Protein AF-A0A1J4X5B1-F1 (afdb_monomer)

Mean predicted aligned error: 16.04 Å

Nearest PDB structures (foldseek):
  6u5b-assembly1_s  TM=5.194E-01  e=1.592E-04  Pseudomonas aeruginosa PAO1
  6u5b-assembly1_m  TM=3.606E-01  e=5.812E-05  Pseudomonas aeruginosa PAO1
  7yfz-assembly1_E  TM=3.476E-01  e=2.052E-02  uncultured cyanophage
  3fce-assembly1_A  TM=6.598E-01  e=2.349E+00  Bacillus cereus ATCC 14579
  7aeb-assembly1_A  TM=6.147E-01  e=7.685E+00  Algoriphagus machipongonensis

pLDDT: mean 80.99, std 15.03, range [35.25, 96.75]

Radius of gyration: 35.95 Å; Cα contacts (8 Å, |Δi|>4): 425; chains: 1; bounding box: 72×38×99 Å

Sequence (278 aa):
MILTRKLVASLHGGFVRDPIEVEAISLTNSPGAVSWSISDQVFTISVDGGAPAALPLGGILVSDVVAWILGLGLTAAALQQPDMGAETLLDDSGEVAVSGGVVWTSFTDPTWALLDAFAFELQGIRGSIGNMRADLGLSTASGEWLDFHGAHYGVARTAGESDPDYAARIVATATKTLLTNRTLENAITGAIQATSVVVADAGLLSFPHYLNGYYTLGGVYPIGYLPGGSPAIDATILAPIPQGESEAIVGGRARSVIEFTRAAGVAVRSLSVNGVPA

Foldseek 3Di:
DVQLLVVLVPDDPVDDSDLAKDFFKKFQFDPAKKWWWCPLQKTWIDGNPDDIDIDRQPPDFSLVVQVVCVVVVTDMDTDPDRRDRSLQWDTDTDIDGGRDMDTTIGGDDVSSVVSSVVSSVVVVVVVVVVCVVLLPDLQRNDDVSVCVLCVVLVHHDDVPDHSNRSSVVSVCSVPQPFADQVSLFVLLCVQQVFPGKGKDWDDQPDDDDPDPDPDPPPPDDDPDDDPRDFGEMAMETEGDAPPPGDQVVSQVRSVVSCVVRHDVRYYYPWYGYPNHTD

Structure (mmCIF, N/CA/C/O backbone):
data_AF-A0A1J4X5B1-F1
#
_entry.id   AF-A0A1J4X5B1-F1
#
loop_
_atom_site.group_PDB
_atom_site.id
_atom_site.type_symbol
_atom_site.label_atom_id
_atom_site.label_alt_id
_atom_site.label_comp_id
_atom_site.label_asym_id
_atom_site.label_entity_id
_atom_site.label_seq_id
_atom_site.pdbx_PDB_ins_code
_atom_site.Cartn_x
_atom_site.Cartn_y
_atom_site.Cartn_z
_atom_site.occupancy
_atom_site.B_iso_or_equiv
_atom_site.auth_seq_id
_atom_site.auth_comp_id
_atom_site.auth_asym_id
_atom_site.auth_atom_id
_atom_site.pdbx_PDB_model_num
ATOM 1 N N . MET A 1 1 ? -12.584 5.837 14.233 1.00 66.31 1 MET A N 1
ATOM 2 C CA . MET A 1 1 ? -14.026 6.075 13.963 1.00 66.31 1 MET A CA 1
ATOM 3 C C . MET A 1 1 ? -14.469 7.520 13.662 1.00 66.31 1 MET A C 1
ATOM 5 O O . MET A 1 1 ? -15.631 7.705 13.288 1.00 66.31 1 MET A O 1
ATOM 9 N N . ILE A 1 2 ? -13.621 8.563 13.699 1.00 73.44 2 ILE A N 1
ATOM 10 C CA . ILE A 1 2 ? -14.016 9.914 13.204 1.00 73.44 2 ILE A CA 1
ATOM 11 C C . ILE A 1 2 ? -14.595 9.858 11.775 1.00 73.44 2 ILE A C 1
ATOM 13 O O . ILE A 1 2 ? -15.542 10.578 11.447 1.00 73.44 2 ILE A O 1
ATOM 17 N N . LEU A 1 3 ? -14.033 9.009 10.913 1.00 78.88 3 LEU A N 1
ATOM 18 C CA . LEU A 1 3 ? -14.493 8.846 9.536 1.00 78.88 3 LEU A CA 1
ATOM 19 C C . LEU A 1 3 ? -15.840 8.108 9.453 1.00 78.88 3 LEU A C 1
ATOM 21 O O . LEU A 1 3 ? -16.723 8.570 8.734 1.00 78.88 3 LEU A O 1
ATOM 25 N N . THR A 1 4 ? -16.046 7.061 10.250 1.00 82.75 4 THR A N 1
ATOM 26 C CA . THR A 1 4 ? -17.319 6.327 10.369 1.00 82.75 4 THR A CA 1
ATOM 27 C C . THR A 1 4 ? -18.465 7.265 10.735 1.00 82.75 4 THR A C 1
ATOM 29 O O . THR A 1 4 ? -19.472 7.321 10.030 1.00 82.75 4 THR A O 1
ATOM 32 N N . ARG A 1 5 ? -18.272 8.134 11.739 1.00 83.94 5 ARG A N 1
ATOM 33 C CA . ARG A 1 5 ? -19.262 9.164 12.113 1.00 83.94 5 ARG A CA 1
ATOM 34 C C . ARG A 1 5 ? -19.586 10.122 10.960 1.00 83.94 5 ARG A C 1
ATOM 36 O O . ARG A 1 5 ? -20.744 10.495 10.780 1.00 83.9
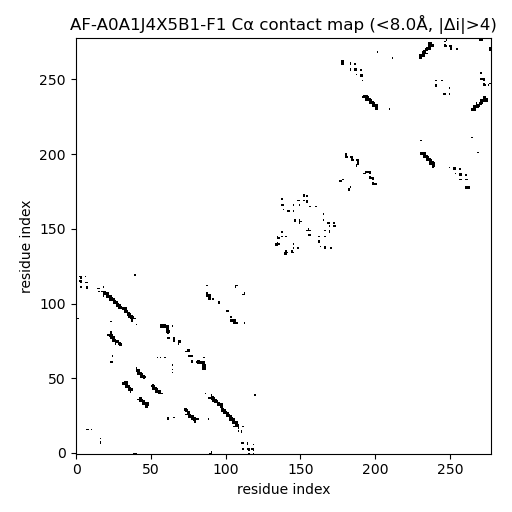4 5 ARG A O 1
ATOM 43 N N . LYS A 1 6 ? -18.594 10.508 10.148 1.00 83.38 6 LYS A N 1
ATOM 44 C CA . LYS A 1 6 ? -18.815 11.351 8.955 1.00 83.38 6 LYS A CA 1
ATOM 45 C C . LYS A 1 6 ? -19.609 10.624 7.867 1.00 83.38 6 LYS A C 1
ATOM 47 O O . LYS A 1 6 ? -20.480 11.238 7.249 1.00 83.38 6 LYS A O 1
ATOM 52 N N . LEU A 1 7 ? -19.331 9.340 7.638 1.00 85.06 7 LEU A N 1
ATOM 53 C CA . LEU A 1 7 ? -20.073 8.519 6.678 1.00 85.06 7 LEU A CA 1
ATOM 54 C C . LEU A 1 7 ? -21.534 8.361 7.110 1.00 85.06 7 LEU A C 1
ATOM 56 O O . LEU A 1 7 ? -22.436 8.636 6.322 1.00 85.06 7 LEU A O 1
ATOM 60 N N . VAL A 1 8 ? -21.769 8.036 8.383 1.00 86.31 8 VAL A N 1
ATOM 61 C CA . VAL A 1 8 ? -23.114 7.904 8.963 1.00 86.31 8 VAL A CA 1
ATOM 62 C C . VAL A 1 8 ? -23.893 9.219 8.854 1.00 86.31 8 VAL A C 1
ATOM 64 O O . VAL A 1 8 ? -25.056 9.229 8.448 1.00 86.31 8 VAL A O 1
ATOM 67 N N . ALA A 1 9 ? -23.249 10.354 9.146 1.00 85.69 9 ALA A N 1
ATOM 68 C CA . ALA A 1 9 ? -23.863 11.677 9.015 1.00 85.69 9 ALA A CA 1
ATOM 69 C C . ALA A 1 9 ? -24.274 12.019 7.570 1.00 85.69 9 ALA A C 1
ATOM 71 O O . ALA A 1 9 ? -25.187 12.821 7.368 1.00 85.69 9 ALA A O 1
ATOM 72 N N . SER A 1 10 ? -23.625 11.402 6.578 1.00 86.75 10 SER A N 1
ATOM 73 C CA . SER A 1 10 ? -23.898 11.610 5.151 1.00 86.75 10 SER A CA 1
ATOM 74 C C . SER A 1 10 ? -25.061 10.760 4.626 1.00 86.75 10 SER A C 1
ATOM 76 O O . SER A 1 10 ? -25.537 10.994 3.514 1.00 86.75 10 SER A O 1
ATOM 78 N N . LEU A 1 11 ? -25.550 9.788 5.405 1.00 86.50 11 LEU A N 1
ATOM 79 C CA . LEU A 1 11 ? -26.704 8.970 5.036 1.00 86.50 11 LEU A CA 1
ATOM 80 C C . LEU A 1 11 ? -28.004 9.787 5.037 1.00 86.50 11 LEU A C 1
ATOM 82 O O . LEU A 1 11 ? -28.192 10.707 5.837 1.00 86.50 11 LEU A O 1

What to produce:
Each line from the first line of the entries up to and including the line containing "Radius of gyration: 35.95" should be transcribed exactly, with all other lines left out.

Exercise solution:
Protein AF-A0A1J4X5B1-F1 (afdb_monomer)

Mean predicted aligned error: 16.04 Å

Nearest PDB structures (foldseek):
  6u5b-assembly1_s  TM=5.194E-01  e=1.592E-04  Pseudomonas aeruginosa PAO1
  6u5b-assembly1_m  TM=3.606E-01  e=5.812E-05  Pseudomonas aeruginosa PAO1
  7yfz-assembly1_E  TM=3.476E-01  e=2.052E-02  uncultured cyanophage
  3fce-assembly1_A  TM=6.598E-01  e=2.349E+00  Bacillus cereus ATCC 14579
  7aeb-assembly1_A  TM=6.147E-01  e=7.685E+00  Algoriphagus machipongonensis

pLDDT: mean 80.99, std 15.03, range [35.25, 96.75]

Radius of gyration: 35.95 Å; Cα contacts (8 Å, |Δi|>4): 425; chains: 1; bounding box: 72×38×99 Å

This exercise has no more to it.